The Problem
A NotebookLM upload skill kept failing with “Auth required” even after the user had successfully completed the browser authentication flow.
The auth worked. The upload didn’t know it.
flowchart LR
A[User runs upload] --> B[Shell wrapper]
B --> C{Check auth file?}
C -->|"Not found"| D["Auth required" error]
C -->|"Found"| E[Run TypeScript]
F[Auth flow] --> G[TypeScript saves Chrome profile]
G -.->|"Wrong artifact type"| C
The Investigation
The shell wrapper (notebook.sh) checked for authentication like this:
AUTH_FILE="$AUTH_DIR/notebook-lm-auth.json"

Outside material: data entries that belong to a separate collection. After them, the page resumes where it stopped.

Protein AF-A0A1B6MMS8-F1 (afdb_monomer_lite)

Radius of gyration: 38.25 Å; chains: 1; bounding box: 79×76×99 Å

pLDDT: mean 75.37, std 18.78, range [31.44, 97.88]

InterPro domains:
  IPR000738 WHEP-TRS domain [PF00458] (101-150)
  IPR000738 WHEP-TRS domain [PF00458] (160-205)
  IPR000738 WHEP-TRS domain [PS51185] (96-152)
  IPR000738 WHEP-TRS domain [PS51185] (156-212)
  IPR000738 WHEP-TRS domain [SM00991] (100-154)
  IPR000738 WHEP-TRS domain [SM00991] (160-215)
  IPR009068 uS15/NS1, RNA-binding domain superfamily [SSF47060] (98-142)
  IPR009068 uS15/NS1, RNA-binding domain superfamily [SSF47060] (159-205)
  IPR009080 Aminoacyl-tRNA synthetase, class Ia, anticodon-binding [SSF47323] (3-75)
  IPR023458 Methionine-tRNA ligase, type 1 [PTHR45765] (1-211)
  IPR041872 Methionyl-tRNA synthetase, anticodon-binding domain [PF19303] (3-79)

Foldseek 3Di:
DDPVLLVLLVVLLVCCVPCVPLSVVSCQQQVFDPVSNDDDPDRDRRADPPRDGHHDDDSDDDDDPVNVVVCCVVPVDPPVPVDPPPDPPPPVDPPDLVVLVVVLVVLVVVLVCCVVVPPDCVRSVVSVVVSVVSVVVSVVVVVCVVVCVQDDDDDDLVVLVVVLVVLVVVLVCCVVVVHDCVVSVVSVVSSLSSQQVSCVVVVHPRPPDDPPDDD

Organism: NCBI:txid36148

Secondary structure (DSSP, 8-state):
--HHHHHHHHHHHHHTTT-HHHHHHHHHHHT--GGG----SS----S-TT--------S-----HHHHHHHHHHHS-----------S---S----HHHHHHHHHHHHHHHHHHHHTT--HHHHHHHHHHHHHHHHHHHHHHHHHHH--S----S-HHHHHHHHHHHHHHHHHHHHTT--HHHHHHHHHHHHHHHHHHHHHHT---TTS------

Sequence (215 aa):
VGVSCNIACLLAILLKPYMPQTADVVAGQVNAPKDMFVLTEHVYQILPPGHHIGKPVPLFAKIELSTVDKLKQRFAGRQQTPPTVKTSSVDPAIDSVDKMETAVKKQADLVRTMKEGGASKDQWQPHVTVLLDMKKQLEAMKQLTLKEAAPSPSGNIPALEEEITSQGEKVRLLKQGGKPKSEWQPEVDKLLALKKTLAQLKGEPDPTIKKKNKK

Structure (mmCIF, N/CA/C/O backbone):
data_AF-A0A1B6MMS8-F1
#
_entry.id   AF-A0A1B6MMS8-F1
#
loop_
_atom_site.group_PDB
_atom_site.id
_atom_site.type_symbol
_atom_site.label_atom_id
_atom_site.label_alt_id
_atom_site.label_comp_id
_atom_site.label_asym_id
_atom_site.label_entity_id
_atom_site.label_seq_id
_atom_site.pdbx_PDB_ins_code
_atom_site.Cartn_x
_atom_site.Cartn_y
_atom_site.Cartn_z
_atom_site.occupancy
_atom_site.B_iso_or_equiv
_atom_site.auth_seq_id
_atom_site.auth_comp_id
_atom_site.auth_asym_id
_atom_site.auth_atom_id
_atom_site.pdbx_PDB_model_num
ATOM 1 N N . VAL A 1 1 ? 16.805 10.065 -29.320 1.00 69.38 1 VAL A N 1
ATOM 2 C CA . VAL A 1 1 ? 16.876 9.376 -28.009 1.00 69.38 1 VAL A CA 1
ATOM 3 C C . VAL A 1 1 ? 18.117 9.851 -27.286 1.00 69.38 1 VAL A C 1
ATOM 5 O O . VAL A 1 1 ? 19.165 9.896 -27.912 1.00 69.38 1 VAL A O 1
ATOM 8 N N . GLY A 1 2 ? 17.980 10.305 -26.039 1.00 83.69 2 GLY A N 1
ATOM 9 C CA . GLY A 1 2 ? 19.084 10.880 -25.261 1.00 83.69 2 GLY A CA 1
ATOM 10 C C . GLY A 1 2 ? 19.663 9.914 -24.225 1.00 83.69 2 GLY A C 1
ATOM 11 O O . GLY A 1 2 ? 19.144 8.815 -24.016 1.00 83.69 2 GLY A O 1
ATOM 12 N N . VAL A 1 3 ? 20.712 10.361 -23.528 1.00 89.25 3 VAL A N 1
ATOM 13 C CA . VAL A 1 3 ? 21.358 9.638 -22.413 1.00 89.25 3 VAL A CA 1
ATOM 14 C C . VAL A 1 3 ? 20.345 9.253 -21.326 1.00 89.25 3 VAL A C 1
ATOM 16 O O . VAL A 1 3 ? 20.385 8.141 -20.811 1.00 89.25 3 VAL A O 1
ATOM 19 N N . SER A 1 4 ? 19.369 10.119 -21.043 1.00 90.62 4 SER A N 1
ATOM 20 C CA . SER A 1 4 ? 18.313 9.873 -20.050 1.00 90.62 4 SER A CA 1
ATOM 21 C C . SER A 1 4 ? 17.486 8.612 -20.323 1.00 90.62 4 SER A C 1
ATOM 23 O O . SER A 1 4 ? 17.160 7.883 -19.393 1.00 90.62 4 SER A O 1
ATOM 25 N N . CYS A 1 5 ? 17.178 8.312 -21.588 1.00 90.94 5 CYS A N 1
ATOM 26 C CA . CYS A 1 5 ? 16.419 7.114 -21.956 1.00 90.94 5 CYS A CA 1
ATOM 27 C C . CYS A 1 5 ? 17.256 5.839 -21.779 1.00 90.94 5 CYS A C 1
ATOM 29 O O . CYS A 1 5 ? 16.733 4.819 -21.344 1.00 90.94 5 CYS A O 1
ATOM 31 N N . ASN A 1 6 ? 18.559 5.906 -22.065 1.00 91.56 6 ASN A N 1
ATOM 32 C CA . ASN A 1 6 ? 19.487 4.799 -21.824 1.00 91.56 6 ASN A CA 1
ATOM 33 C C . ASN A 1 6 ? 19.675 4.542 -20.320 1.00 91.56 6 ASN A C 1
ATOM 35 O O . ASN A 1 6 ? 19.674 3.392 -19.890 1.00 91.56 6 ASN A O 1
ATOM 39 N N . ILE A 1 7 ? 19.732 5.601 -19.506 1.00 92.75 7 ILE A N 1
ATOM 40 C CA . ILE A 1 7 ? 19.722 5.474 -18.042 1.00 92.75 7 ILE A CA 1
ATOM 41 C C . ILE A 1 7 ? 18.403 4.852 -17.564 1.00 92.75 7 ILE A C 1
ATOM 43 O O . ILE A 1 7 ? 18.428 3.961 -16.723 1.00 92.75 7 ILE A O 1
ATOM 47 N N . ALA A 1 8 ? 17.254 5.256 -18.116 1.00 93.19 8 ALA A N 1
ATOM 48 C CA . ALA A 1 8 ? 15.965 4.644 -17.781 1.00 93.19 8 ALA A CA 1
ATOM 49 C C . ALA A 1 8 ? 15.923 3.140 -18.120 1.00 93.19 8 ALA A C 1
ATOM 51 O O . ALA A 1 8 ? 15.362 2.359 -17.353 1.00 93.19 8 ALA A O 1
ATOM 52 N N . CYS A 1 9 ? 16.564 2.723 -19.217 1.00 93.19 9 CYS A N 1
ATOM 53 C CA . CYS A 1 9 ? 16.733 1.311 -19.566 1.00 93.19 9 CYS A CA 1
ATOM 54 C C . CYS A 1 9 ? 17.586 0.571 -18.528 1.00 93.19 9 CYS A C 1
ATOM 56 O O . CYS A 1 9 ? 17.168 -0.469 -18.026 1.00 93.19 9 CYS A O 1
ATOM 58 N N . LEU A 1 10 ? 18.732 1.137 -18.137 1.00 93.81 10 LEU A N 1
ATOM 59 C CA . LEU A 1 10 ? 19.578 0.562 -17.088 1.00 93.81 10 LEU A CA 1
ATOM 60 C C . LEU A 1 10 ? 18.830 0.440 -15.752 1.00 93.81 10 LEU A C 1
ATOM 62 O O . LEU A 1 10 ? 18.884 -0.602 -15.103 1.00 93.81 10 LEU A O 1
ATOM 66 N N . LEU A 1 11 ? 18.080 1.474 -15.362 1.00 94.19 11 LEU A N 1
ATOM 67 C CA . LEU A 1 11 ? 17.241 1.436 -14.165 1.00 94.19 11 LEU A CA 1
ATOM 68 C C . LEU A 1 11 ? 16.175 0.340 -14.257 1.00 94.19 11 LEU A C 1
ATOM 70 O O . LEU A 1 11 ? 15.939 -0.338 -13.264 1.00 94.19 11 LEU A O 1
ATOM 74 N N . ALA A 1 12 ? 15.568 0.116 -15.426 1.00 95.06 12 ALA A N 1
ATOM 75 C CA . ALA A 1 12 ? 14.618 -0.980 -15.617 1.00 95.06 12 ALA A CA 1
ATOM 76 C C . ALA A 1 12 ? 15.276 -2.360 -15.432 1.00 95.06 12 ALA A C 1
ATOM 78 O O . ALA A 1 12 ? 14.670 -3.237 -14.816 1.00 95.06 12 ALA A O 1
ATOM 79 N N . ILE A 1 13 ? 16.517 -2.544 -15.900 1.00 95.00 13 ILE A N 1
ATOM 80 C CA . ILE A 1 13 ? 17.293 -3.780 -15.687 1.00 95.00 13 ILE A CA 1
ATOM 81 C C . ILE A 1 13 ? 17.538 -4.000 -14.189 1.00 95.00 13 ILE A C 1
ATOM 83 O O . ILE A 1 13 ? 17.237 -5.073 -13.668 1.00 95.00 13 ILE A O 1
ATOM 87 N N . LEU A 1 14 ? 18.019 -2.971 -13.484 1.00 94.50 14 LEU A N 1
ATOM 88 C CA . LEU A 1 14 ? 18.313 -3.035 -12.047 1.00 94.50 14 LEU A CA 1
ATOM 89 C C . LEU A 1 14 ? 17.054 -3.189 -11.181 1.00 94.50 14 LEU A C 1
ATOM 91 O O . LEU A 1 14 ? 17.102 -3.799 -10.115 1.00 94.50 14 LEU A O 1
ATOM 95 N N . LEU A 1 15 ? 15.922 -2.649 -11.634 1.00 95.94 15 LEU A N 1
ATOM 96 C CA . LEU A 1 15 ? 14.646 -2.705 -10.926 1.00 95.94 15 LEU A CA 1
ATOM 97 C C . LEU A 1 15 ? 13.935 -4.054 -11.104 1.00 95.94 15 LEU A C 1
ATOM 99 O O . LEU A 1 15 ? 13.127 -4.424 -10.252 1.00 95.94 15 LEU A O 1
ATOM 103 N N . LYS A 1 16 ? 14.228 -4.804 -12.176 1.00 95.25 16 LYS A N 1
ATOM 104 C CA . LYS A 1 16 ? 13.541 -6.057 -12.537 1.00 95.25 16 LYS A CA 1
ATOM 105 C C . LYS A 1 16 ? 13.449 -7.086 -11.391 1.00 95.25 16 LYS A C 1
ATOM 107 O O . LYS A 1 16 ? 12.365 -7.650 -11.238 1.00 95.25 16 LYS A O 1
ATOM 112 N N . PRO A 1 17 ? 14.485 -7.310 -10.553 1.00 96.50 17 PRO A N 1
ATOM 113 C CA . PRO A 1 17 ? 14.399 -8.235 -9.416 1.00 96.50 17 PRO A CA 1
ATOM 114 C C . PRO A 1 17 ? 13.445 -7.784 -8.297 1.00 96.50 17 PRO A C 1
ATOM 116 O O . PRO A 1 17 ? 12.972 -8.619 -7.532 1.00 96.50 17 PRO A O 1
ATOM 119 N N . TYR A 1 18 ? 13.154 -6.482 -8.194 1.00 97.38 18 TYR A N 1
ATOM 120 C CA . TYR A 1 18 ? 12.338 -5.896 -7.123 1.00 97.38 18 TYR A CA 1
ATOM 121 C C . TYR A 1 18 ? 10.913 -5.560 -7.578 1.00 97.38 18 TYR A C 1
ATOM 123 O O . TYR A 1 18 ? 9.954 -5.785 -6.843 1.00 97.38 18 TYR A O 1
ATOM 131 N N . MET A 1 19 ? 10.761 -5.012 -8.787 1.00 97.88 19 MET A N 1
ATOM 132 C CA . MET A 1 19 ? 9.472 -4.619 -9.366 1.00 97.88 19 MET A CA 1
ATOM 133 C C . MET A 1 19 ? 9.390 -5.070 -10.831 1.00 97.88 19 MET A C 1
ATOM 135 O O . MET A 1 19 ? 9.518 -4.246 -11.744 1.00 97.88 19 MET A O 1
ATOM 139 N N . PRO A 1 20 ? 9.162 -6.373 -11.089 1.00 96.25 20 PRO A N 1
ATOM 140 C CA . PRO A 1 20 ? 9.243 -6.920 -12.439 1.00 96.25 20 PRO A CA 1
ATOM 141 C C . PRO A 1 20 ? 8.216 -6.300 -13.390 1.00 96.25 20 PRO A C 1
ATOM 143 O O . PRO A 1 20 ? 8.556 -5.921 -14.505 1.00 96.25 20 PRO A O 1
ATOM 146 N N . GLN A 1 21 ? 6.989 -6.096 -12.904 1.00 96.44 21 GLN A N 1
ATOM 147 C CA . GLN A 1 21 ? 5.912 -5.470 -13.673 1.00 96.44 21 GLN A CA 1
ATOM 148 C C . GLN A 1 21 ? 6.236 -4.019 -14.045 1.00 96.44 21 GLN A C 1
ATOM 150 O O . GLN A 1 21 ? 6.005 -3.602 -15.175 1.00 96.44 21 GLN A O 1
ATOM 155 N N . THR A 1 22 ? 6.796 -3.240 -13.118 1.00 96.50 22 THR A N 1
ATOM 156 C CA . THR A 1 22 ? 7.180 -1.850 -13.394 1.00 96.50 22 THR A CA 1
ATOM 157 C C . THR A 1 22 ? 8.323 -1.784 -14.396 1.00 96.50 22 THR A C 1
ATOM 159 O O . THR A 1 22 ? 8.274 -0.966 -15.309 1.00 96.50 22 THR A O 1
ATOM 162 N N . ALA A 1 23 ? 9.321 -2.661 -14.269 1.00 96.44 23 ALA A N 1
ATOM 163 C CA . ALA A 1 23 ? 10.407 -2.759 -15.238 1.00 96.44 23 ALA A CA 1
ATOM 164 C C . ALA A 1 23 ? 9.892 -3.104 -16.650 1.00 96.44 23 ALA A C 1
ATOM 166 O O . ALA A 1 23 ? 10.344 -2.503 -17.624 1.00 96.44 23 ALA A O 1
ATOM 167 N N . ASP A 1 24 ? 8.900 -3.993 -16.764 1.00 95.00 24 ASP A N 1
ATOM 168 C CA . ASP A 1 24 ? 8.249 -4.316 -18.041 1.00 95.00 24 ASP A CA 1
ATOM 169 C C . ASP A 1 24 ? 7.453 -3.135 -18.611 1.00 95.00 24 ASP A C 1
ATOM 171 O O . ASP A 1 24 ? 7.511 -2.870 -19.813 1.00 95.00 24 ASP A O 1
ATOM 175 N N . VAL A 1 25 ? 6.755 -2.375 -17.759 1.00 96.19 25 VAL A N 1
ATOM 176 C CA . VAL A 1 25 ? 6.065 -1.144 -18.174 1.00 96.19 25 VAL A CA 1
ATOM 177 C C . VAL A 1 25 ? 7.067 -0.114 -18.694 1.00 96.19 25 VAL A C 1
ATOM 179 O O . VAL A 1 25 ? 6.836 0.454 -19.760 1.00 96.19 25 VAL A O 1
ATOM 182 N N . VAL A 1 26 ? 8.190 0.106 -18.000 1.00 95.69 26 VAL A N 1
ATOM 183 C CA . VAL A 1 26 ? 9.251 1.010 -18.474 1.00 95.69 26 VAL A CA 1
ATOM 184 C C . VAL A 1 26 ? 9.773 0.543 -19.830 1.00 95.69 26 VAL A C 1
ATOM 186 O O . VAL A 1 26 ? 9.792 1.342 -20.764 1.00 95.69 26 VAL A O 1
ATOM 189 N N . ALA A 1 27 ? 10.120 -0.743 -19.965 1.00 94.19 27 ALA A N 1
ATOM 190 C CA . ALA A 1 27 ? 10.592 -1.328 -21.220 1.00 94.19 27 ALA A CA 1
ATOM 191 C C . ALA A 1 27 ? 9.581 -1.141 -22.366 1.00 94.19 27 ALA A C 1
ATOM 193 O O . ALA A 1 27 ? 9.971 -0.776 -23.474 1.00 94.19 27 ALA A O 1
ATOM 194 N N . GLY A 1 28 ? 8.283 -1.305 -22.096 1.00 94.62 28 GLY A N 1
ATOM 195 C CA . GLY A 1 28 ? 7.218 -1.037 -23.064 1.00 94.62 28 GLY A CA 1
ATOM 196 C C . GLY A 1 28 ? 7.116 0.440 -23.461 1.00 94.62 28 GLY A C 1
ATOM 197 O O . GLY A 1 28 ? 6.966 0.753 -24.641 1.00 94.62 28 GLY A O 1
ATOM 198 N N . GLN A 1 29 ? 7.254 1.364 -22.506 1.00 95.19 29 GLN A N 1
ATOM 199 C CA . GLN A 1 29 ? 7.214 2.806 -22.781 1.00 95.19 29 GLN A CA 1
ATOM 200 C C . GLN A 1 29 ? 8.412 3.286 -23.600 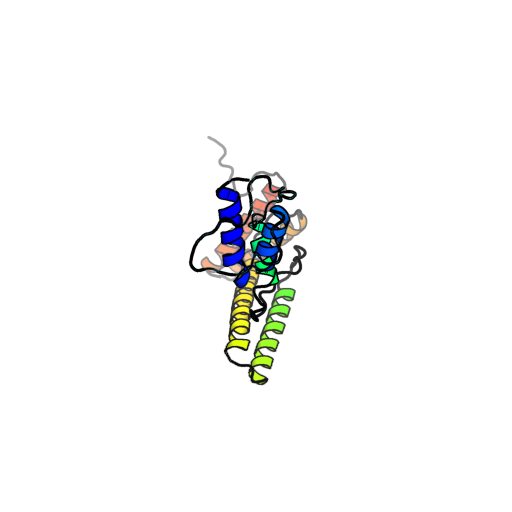1.00 95.19 29 GLN A C 1
ATOM 202 O O . GLN A 1 29 ? 8.252 4.155 -24.452 1.00 95.19 29 GLN A O 1
ATOM 207 N N . VAL A 1 30 ? 9.604 2.723 -23.386 1.00 93.31 30 VAL A N 1
ATOM 208 C CA . VAL A 1 30 ? 10.785 3.046 -24.205 1.00 93.31 30 VAL A CA 1
ATOM 209 C C . VAL A 1 30 ? 10.895 2.185 -25.465 1.00 93.31 30 VAL A C 1
ATOM 211 O O . VAL A 1 30 ? 11.805 2.404 -26.261 1.00 93.31 30 VAL A O 1
ATOM 214 N N . ASN A 1 31 ? 9.965 1.244 -25.671 1.00 93.38 31 ASN A N 1
ATOM 215 C CA . ASN A 1 31 ? 9.996 0.265 -26.757 1.00 93.38 31 ASN A CA 1
ATOM 216 C C . ASN A 1 31 ? 11.350 -0.473 -26.821 1.00 93.38 31 ASN A C 1
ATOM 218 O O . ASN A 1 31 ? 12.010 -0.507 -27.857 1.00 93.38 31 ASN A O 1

if [[ ! -f "$AUTH_FILE" ]]; then
echo "Auth required..."
exit 1
fi
But the TypeScript implementation (upload.ts) used a completely different approach:
const AUTH_DIR = join(homedir(), ".config", "moltbot", "notebook-lm-chrome");
const browser = await chromium.launchPersistentContext(AUTH_DIR, {
headless: false,
// ... browser config
});
The auth flow saved a Chrome profile directory with cookies and session data. The shell script checked for a JSON file that never existed.
flowchart TD
subgraph "What Shell Expected"
A[notebook-lm-auth.json]
B[{"token": "...", "expiry": "..."}]
end
subgraph "What TypeScript Created"
C[notebook-lm-chrome/]
D[Default/]
E[Cookies]
F[Local Storage]
G[Session Storage]
end
A --> B
C --> D --> E & F & G
H[Mismatch!] --> I[Permanent "Auth required"]
The Root Cause
This is a classic cross-language integration bug:
- Shell wrapper was written with assumptions about how auth would work
- TypeScript implementation evolved to use browser profiles (better UX)
- Nobody updated the wrapper to match the new auth mechanism
The auth check became a fossil - code that reflected an old design that no longer existed.
The Resolution
Fixed the shell script to check for the actual artifact:
# Before: checked for nonexistent JSON
AUTH_FILE="$AUTH_DIR/notebook-lm-auth.json"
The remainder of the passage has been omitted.